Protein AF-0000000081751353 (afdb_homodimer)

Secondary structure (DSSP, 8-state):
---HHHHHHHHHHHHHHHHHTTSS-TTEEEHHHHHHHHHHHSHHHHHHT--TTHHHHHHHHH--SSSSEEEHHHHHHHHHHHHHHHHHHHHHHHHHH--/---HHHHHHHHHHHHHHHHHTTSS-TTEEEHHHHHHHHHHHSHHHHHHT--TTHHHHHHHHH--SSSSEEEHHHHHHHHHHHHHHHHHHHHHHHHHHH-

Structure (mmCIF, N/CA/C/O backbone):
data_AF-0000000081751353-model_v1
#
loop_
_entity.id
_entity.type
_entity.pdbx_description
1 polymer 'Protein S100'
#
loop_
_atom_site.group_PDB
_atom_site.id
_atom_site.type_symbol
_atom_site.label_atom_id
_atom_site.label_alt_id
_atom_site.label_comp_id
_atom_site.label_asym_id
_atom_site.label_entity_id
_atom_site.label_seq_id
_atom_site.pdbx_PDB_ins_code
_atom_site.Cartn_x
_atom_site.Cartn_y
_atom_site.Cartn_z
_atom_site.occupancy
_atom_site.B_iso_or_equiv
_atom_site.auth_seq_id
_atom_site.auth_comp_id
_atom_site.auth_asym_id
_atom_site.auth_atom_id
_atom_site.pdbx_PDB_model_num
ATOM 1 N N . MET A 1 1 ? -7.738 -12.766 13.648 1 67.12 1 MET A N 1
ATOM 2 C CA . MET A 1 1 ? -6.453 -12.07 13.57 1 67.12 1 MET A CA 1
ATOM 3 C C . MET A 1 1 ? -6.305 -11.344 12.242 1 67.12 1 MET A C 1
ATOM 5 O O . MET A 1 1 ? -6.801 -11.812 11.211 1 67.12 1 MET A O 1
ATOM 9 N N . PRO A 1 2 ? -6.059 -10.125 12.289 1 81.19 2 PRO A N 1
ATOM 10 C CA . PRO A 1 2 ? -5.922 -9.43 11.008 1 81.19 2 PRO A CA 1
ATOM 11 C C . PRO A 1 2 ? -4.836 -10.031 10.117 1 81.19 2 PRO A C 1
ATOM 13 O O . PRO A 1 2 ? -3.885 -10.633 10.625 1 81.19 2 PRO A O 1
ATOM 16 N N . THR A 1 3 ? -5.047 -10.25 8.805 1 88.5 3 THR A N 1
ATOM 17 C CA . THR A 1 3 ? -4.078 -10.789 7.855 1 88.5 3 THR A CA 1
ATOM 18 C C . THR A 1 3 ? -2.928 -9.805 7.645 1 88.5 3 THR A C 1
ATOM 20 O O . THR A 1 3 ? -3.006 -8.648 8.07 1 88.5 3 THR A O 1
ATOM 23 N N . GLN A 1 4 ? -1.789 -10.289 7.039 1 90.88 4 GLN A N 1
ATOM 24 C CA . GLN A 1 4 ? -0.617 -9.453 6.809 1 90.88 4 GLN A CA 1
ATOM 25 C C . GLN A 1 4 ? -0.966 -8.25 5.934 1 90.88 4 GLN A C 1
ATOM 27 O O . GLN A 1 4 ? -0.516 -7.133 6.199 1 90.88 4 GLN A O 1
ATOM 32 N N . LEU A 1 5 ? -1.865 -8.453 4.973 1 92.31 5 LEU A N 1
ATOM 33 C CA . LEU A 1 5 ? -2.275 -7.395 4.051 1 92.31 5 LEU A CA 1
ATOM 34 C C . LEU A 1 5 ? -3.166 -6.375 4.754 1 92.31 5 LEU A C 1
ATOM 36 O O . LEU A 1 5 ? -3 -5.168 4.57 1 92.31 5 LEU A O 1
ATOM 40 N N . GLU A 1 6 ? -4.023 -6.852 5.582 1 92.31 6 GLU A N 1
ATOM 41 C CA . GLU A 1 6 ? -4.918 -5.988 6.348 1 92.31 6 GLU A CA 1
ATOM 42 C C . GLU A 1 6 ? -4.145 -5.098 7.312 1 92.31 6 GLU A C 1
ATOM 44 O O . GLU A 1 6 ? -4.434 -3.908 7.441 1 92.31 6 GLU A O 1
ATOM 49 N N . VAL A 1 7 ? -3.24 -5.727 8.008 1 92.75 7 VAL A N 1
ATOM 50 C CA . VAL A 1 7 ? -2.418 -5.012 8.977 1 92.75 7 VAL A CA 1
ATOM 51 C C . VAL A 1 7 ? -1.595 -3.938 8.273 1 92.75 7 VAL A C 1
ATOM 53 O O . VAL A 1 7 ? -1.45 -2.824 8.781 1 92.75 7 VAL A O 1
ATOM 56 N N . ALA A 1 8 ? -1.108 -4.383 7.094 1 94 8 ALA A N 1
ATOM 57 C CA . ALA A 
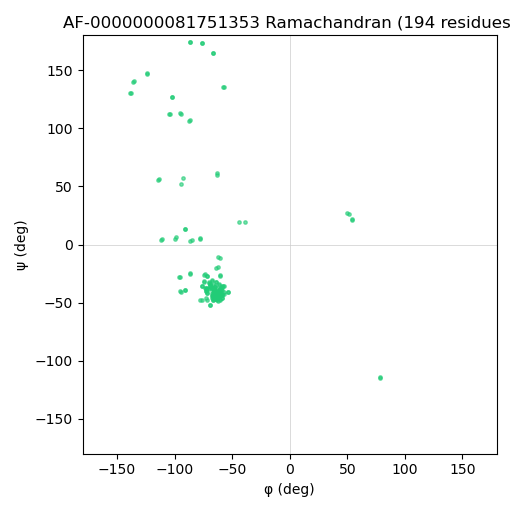1 8 ? -0.319 -3.449 6.293 1 94 8 ALA A CA 1
ATOM 58 C C . ALA A 1 8 ? -1.153 -2.242 5.875 1 94 8 ALA A C 1
ATOM 60 O O . ALA A 1 8 ? -0.732 -1.097 6.051 1 94 8 ALA A O 1
ATOM 61 N N . MET A 1 9 ? -2.35 -2.498 5.457 1 93.81 9 MET A N 1
ATOM 62 C CA . MET A 1 9 ? -3.258 -1.44 5.02 1 93.81 9 MET A CA 1
ATOM 63 C C . MET A 1 9 ? -3.629 -0.528 6.184 1 93.81 9 MET A C 1
ATOM 65 O O . MET A 1 9 ? -3.65 0.696 6.035 1 93.81 9 MET A O 1
ATOM 69 N N . ASP A 1 10 ? -3.871 -1.122 7.258 1 92.69 10 ASP A N 1
ATOM 70 C CA . ASP A 1 10 ? -4.234 -0.377 8.461 1 92.69 10 ASP A CA 1
ATOM 71 C C . ASP A 1 10 ? -3.084 0.506 8.93 1 92.69 10 ASP A C 1
ATOM 73 O O . ASP A 1 10 ? -3.295 1.657 9.312 1 92.69 10 ASP A O 1
ATOM 77 N N . ALA A 1 11 ? -1.883 -0.104 8.859 1 93.94 11 ALA A N 1
ATOM 78 C CA . ALA A 1 11 ? -0.694 0.625 9.289 1 93.94 11 ALA A CA 1
ATOM 79 C C . ALA A 1 11 ? -0.462 1.859 8.422 1 93.94 11 ALA A C 1
ATOM 81 O O . ALA A 1 11 ? -0.127 2.932 8.93 1 93.94 11 ALA A O 1
ATOM 82 N N . ILE A 1 12 ? -0.669 1.685 7.109 1 96.25 12 ILE A N 1
ATOM 83 C CA . ILE A 1 12 ? -0.481 2.781 6.164 1 96.25 12 ILE A CA 1
ATOM 84 C C . ILE A 1 12 ? -1.477 3.898 6.465 1 96.25 12 ILE A C 1
ATOM 86 O O . ILE A 1 12 ? -1.1 5.07 6.539 1 96.25 12 ILE A O 1
ATOM 90 N N . ILE A 1 13 ? -2.711 3.574 6.77 1 94.81 13 ILE A N 1
ATOM 91 C CA . ILE A 1 13 ? -3.771 4.539 7.051 1 94.81 13 ILE A CA 1
ATOM 92 C C . ILE A 1 13 ? -3.463 5.277 8.352 1 94.81 13 ILE A C 1
ATOM 94 O O . ILE A 1 13 ? -3.516 6.512 8.398 1 94.81 13 ILE A O 1
ATOM 98 N N . ARG A 1 14 ? -3.082 4.504 9.32 1 91.19 14 ARG A N 1
ATOM 99 C CA . ARG A 1 14 ? -2.809 5.074 10.633 1 91.19 14 ARG A CA 1
ATOM 100 C C . ARG A 1 14 ? -1.605 6.008 10.586 1 91.19 14 ARG A C 1
ATOM 102 O O . ARG A 1 14 ? -1.627 7.09 11.18 1 91.19 14 ARG A O 1
ATOM 109 N N . THR A 1 15 ? -0.586 5.504 9.914 1 93.81 15 THR A N 1
ATOM 110 C CA . THR A 1 15 ? 0.621 6.312 9.789 1 93.81 15 THR A CA 1
ATOM 111 C C . THR A 1 15 ? 0.313 7.645 9.102 1 93.81 15 THR A C 1
ATOM 113 O O . THR A 1 15 ? 0.765 8.695 9.555 1 93.81 15 THR A O 1
ATOM 116 N N . PHE A 1 16 ? -0.474 7.594 8.086 1 93.5 16 PHE A N 1
ATOM 117 C CA . PHE A 1 16 ? -0.87 8.781 7.344 1 93.5 16 PHE A CA 1
ATOM 118 C C . PHE A 1 16 ? -1.577 9.781 8.258 1 93.5 16 PHE A C 1
ATOM 120 O O . PHE A 1 16 ? -1.232 10.961 8.281 1 93.5 16 PHE A O 1
ATOM 127 N N . HIS A 1 17 ? -2.479 9.336 9.055 1 90.44 17 HIS A N 1
ATOM 128 C CA . HIS A 1 17 ? -3.27 10.195 9.93 1 90.44 17 HIS A CA 1
ATOM 129 C C . HIS A 1 17 ? -2.441 10.695 11.117 1 90.44 17 HIS A C 1
ATOM 131 O O . HIS A 1 17 ? -2.68 11.781 11.633 1 90.44 17 HIS A O 1
ATOM 137 N N . ARG A 1 18 ? -1.47 9.891 11.406 1 88.56 18 ARG A N 1
ATOM 138 C CA . ARG A 1 18 ? -0.582 10.258 12.508 1 88.56 18 ARG A CA 1
ATOM 139 C C . ARG A 1 18 ? 0.239 11.492 12.156 1 88.56 18 ARG A C 1
ATOM 141 O O . ARG A 1 18 ? 0.457 12.359 13.008 1 88.56 18 ARG A O 1
ATOM 148 N N . TYR A 1 19 ? 0.619 11.578 10.953 1 88.69 19 TYR A N 1
ATOM 149 C CA . TYR A 1 19 ? 1.462 12.68 10.5 1 88.69 19 TYR A CA 1
ATOM 150 C C . TYR A 1 19 ? 0.623 13.789 9.875 1 88.69 19 TYR A C 1
ATOM 152 O O . TYR A 1 19 ? 0.991 14.961 9.938 1 88.69 19 TYR A O 1
ATOM 160 N N . SER A 1 20 ? -0.518 13.53
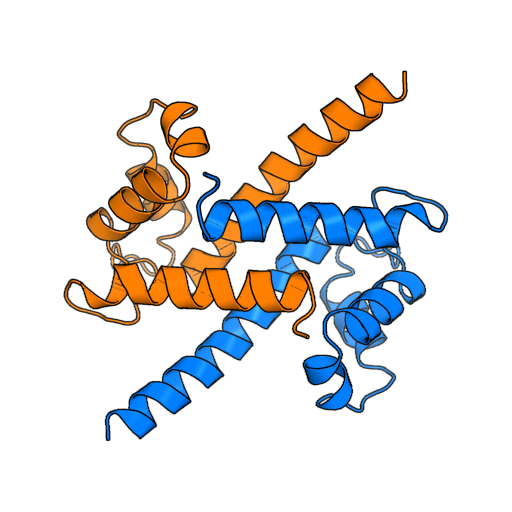9 9.305 1 84.44 20 SER A N 1
ATOM 161 C CA . SER A 1 20 ? -1.382 14.492 8.617 1 84.44 20 SER A CA 1
ATOM 162 C C . SER A 1 20 ? -2.1 15.398 9.609 1 84.44 20 SER A C 1
ATOM 164 O O . SER A 1 20 ? -2.391 16.562 9.297 1 84.44 20 SER A O 1
ATOM 166 N N . CYS A 1 21 ? -2.42 14.906 10.789 1 71.75 21 CYS A N 1
ATOM 167 C CA . CYS A 1 21 ? -3.205 15.648 11.773 1 71.75 21 CYS A CA 1
ATOM 168 C C . CYS A 1 21 ? -2.346 16.688 12.492 1 71.75 21 CYS A C 1
ATOM 170 O O . CYS A 1 21 ? -2.83 17.391 13.367 1 71.75 21 CYS A O 1
ATOM 172 N N . ARG A 1 22 ? -1.216 16.734 12.016 1 70.5 22 ARG A N 1
ATOM 173 C CA . ARG A 1 22 ? -0.34 17.625 12.773 1 70.5 22 ARG A CA 1
ATOM 174 C C . ARG A 1 22 ? -0.648 19.078 12.469 1 70.5 22 ARG A C 1
ATOM 176 O O . ARG A 1 22 ? -0.781 19.891 13.391 1 70.5 22 ARG A O 1
ATOM 183 N N . GLU A 1 23 ? -0.775 19.422 11.102 1 66.12 23 GLU A N 1
ATOM 184 C CA . GLU A 1 23 ? -1.025 20.812 10.758 1 66.12 23 GLU A CA 1
ATOM 185 C C . GLU A 1 23 ? -2.057 20.922 9.633 1 66.12 23 GLU A C 1
ATOM 187 O O . GLU A 1 23 ? -1.936 20.266 8.602 1 66.12 23 GLU A O 1
ATOM 192 N N . GLY A 1 24 ? -2.977 21.734 9.891 1 65.81 24 GLY A N 1
ATOM 193 C CA . GLY A 1 24 ? -3.84 22.109 8.781 1 65.81 24 GLY A CA 1
ATOM 194 C C . GLY A 1 24 ? -4.879 21.062 8.461 1 65.81 24 GLY A C 1
ATOM 195 O O . GLY A 1 24 ? -5.699 20.703 9.312 1 65.81 24 GLY A O 1
ATOM 196 N N . ASP A 1 25 ? -4.719 20.484 7.191 1 74.94 25 ASP A N 1
ATOM 197 C CA . ASP A 1 25 ? -5.648 19.5 6.629 1 74.94 25 ASP A CA 1
ATOM 198 C C . ASP A 1 25 ? -5.281 18.078 7.055 1 74.94 25 ASP A C 1
ATOM 200 O O . ASP A 1 25 ? -4.215 17.578 6.699 1 74.94 25 ASP A O 1
ATOM 204 N N . ARG A 1 26 ? -6.113 17.562 7.965 1 77.94 26 ARG A N 1
ATOM 205 C CA . ARG A 1 26 ? -5.895 16.234 8.539 1 77.94 26 ARG A CA 1
ATOM 206 C C . ARG A 1 26 ? -5.957 15.156 7.461 1 77.94 26 ARG A C 1
ATOM 208 O O . ARG A 1 26 ? -5.527 14.023 7.688 1 77.94 26 ARG A O 1
ATOM 215 N N . PHE A 1 27 ? -6.414 15.617 6.316 1 84.19 27 PHE A N 1
ATOM 216 C CA . PHE A 1 27 ? -6.613 14.633 5.25 1 84.19 27 PHE A CA 1
ATOM 217 C C . PHE A 1 27 ? -5.602 14.844 4.129 1 84.19 27 PHE A C 1
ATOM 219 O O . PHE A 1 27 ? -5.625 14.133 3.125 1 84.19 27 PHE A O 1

▬▬▬▬▬▬▬▬▬▬

EXERCISE REQUIREMENTS
Above are the records; copy exactly the lines from the line with "ATOM 61 N N" through the line with "ATOM 102 O O", both included.

ANSWER SECTION
ATOM 61 N N . MET A 1 9 ? -2.35 -2.498 5.457 1 93.81 9 MET A N 1
ATOM 62 C CA . MET A 1 9 ? -3.258 -1.44 5.02 1 93.81 9 MET A CA 1
ATOM 63 C C . MET A 1 9 ? -3.629 -0.528 6.184 1 93.81 9 MET A C 1
ATOM 65 O O . MET A 1 9 ? -3.65 0.696 6.035 1 93.81 9 MET A O 1
ATOM 69 N N . ASP A 1 10 ? -3.871 -1.122 7.258 1 92.69 10 ASP A N 1
ATOM 70 C CA . ASP A 1 10 ? -4.234 -0.377 8.461 1 92.69 10 ASP A CA 1
ATOM 71 C C . ASP A 1 10 ? -3.084 0.506 8.93 1 92.69 10 ASP A C 1
ATOM 73 O O . ASP A 1 10 ? -3.295 1.657 9.312 1 92.69 10 ASP A O 1
ATOM 77 N N . ALA A 1 11 ? -1.883 -0.104 8.859 1 93.94 11 ALA A N 1
ATOM 78 C CA . ALA A 1 11 ? -0.694 0.625 9.289 1 93.94 11 ALA A CA 1
ATOM 79 C C . ALA A 1 11 ? -0.462 1.859 8.422 1 93.94 11 ALA A C 1
ATOM 81 O O . ALA A 1 11 ? -0.127 2.932 8.93 1 93.94 11 ALA A O 1
ATOM 82 N N . ILE A 1 12 ? -0.669 1.685 7.109 1 96.25 12 ILE A N 1
ATOM 83 C CA . ILE A 1 12 ? -0.481 2.781 6.164 1 96.25 12 ILE A CA 1
ATOM 84 C C . ILE A 1 12 ? -1.477 3.898 6.465 1 96.25 12 ILE A C 1
ATOM 86 O O . ILE A 1 12 ? -1.1 5.07 6.539 1 96.25 12 ILE A O 1
ATOM 90 N N . ILE A 1 13 ? -2.711 3.574 6.77 1 94.81 13 ILE A N 1
ATOM 91 C CA . ILE A 1 13 ? -3.771 4.539 7.051 1 94.81 13 ILE A CA 1
ATOM 92 C C . ILE A 1 13 ? -3.463 5.277 8.352 1 94.81 13 ILE A C 1
ATOM 94 O O . ILE A 1 13 ? -3.516 6.512 8.398 1 94.81 13 ILE A O 1
ATOM 98 N N . ARG A 1 14 ? -3.082 4.504 9.32 1 91.19 14 ARG A N 1
ATOM 99 C CA . ARG A 1 14 ? -2.809 5.074 10.633 1 91.19 14 ARG A CA 1
ATOM 100 C C . ARG A 1 14 ? -1.605 6.008 10.586 1 91.19 14 ARG A C 1
ATOM 102 O O . ARG A 1 14 ? -1.627 7.09 11.18 1 91.19 14 ARG A O 1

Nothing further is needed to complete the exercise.